A menudo eso es lo que hacen con quienes tienen al frente: ignorarlo. Yo todavía no comprendo por qué parece más divertido hablar a través de sms, whats app, o lo que sea que sea, en lugar de hacerlo con una persona real, en lugar de interactuar con su entorno real. Parece que cada vez nos distanciamos más de lo concreto, de lo que está vivo y nos sumergimos en eso que se parece a pero que no es la vida. Y así pasamos el día: de la pantalla del teléfono a la tablet, de la computadora al televisor. Cada cinco segundos miramos una mini telepantalla y eso nos hace felices. Ésta es nuestra utopía.
Alguna clase de efecto psicotrópico debe tener la luz que emiten esos aparatos, pienso yo, para que generen tan enfermiza obsesión.
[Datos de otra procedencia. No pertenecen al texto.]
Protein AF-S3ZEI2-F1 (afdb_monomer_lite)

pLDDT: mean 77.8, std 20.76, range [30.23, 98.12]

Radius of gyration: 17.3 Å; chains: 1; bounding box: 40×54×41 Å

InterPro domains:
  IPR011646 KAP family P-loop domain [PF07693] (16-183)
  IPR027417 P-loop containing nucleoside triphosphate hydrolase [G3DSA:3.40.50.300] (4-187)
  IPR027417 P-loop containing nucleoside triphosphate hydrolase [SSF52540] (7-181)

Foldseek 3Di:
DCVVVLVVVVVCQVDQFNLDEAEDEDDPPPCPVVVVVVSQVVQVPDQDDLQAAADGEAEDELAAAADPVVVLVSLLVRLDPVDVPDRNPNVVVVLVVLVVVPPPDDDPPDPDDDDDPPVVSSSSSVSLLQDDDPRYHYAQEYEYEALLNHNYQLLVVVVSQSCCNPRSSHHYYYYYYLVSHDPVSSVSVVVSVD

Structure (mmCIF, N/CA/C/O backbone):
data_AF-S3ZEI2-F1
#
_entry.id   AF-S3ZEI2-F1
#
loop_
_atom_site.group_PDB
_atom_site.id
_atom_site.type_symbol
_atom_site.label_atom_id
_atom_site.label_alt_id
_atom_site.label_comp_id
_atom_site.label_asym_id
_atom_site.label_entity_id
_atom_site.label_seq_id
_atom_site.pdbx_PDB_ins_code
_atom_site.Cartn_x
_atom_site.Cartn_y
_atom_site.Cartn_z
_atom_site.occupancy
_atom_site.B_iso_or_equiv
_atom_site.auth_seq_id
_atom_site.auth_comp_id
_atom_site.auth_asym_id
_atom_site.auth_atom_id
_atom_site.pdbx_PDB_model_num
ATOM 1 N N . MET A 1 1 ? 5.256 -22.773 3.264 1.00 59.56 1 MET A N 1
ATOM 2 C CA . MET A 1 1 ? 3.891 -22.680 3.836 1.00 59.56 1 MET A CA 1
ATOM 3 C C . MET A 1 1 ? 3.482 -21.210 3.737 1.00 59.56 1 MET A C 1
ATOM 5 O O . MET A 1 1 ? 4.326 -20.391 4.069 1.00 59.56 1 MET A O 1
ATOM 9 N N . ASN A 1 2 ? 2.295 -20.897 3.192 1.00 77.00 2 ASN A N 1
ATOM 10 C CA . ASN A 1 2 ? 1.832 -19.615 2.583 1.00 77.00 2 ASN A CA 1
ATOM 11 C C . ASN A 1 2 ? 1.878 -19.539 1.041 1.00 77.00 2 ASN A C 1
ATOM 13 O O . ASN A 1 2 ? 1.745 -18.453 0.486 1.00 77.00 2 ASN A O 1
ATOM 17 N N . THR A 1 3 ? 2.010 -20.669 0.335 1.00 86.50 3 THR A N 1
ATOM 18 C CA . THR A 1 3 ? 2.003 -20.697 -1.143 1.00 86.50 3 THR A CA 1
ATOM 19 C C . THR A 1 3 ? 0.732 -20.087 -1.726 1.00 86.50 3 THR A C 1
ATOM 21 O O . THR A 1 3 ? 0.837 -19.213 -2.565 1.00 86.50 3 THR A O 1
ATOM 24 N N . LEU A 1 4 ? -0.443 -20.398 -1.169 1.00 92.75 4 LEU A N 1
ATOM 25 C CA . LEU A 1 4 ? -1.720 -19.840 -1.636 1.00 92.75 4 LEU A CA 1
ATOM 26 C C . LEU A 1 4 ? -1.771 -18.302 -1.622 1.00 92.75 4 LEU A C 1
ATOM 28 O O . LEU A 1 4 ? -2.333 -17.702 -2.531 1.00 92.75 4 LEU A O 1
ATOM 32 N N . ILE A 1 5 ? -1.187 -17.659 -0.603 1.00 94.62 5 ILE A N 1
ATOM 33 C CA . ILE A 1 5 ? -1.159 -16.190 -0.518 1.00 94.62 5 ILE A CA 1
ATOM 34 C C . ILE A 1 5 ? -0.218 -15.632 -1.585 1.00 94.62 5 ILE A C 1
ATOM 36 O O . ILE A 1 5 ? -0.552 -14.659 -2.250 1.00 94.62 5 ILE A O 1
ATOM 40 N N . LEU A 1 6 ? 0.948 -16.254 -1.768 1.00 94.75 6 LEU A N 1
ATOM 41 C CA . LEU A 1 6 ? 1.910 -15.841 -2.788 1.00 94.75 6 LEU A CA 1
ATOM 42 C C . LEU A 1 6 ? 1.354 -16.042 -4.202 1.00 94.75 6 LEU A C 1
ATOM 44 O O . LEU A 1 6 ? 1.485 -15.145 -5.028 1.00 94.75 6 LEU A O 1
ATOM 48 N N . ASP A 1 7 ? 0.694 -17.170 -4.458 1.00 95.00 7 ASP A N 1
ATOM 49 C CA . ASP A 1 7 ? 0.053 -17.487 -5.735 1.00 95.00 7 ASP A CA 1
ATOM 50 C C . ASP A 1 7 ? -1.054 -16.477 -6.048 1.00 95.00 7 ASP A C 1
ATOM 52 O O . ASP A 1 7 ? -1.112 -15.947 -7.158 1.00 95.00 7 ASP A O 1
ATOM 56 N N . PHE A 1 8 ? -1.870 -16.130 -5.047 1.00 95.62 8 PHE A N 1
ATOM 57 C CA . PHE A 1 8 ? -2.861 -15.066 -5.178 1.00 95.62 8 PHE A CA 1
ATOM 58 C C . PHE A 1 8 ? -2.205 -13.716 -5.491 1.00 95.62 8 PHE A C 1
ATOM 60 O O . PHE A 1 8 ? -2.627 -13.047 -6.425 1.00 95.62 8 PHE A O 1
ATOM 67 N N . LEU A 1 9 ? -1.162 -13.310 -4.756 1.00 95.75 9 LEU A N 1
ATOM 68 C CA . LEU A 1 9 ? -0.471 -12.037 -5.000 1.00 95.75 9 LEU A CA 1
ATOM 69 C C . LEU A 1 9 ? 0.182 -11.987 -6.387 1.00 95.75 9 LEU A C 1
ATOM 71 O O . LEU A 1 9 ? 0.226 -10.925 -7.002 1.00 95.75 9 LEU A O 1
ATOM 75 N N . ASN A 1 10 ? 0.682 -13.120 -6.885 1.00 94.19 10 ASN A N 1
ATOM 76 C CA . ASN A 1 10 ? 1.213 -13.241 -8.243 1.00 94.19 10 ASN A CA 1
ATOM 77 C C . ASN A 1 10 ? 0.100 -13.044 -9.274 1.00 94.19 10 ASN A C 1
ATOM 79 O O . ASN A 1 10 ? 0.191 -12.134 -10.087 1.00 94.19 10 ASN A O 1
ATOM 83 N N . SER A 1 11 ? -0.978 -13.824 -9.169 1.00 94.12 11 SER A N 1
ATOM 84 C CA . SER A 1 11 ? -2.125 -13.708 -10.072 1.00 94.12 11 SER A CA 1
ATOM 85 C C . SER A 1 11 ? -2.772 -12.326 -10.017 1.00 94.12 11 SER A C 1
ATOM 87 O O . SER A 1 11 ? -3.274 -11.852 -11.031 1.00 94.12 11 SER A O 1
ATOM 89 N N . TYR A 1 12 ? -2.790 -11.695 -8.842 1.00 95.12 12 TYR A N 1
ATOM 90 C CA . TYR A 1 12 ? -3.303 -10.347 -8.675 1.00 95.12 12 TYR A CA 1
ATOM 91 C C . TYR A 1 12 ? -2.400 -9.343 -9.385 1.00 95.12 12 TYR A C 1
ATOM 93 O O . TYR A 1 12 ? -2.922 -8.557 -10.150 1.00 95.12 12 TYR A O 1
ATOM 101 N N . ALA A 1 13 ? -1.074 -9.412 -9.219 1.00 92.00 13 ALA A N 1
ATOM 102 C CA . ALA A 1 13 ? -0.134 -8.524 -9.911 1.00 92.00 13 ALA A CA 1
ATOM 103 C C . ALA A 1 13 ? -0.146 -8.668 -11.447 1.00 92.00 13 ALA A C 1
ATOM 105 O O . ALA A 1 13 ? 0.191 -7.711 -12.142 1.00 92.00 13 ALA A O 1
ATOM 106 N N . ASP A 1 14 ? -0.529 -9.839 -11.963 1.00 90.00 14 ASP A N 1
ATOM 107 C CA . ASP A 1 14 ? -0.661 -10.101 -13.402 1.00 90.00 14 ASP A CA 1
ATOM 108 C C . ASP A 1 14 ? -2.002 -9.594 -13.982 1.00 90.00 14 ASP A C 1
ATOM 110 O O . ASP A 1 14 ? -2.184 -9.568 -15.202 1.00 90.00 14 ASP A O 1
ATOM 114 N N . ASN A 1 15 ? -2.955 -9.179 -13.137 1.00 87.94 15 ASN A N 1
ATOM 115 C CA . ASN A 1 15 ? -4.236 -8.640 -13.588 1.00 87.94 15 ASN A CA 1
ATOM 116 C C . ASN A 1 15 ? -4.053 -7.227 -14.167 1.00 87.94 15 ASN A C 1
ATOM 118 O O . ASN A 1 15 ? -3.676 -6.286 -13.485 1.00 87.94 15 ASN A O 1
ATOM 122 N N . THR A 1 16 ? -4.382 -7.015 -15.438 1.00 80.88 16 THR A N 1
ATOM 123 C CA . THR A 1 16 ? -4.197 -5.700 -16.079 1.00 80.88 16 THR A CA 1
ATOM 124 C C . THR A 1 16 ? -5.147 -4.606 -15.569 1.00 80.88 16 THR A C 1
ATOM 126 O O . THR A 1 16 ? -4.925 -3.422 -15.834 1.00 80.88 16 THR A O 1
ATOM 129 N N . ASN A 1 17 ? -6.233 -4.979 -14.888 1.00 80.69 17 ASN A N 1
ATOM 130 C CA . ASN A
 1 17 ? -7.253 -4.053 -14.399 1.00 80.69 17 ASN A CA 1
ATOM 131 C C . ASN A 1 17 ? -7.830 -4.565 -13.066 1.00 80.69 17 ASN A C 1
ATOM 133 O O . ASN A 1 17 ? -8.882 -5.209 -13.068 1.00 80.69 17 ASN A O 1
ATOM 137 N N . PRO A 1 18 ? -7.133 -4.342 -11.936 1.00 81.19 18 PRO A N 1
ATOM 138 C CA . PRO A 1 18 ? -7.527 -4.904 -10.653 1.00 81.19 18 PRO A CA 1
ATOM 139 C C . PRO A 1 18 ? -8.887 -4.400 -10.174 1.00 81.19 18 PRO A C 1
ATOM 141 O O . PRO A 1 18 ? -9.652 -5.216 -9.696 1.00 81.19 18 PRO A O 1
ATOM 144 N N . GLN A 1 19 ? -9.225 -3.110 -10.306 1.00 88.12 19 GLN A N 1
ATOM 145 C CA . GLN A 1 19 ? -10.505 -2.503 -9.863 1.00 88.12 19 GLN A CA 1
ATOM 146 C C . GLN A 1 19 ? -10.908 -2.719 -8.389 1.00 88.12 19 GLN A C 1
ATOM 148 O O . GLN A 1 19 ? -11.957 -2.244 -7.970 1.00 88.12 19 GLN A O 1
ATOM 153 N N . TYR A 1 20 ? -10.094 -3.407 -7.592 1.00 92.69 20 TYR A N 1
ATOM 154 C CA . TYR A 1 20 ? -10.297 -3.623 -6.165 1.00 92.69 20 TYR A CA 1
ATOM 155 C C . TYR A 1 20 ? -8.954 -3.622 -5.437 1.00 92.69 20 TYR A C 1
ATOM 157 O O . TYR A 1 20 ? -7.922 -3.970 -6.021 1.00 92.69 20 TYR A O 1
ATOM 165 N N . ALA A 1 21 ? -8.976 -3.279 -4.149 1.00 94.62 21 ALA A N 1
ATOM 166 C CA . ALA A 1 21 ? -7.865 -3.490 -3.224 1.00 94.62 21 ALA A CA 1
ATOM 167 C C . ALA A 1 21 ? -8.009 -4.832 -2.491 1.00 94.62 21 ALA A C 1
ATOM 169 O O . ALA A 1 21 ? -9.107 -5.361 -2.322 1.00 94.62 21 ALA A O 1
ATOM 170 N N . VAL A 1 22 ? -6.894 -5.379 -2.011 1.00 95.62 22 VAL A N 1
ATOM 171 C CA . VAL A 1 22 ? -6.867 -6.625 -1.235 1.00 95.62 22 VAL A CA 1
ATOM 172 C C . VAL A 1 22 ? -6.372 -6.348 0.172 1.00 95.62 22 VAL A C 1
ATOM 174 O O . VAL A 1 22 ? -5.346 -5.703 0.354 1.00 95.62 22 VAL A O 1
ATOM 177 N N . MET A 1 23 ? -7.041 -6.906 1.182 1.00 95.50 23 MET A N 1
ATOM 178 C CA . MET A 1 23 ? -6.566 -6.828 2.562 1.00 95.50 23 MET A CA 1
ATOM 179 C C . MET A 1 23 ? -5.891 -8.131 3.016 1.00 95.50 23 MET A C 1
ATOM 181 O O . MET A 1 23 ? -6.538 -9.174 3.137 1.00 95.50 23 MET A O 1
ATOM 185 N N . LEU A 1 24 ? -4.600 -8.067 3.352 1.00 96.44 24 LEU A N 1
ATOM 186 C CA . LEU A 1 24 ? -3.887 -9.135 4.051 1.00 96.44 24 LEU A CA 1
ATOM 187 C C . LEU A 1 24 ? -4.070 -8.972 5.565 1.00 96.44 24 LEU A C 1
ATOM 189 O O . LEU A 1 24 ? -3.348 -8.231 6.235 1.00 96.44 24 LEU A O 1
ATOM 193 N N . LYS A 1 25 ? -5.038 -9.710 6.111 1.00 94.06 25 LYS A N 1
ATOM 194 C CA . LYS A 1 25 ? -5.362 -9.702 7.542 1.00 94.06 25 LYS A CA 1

Alguien alguna vez, en un oscuro laboratorio de no sé qué oscuro gobierno, habrá experimentado con seres humanos hasta encontrar la frecuencia de onda exacta que hipnotiza a la gente y la hace tan dependiente de cualquier superficie de cristal que proyecte luz… ya estoy desvariando yo, por tanto ver esta pantalla mientras escribo. (Mientras escribo y veo esta pantalla donde van apareciendo las letras al ritmo que mis dedos teclean, reviso a ratos el celular, también abro el facebook; y no puedo evitar la vaga sensación de que alguien también me vigila. Espero que sólo sean ustedes, mis amables lectores.)
El Gran Hermano tal vez esté allí detrás de todo eso y no lo sabemos. En la novela de Orwell se insinúa que el Gran Hermano bien podía no existir, ser sólo una ficción, y en su lugar un grupo de personas idearon todo eso para someter a los demás a la más perversa de las esclavitudes: la del pensamiento. Pero lo peor era que nadie se rebelaba contra la vigilancia a través de las telepantallas; nadie parecía querer escapar de ese control totalitario, nadie parece querer escapar ahora. Quizás todos nos vigilamos los unos a los otros a través de las redes. El gran hermano somos todos.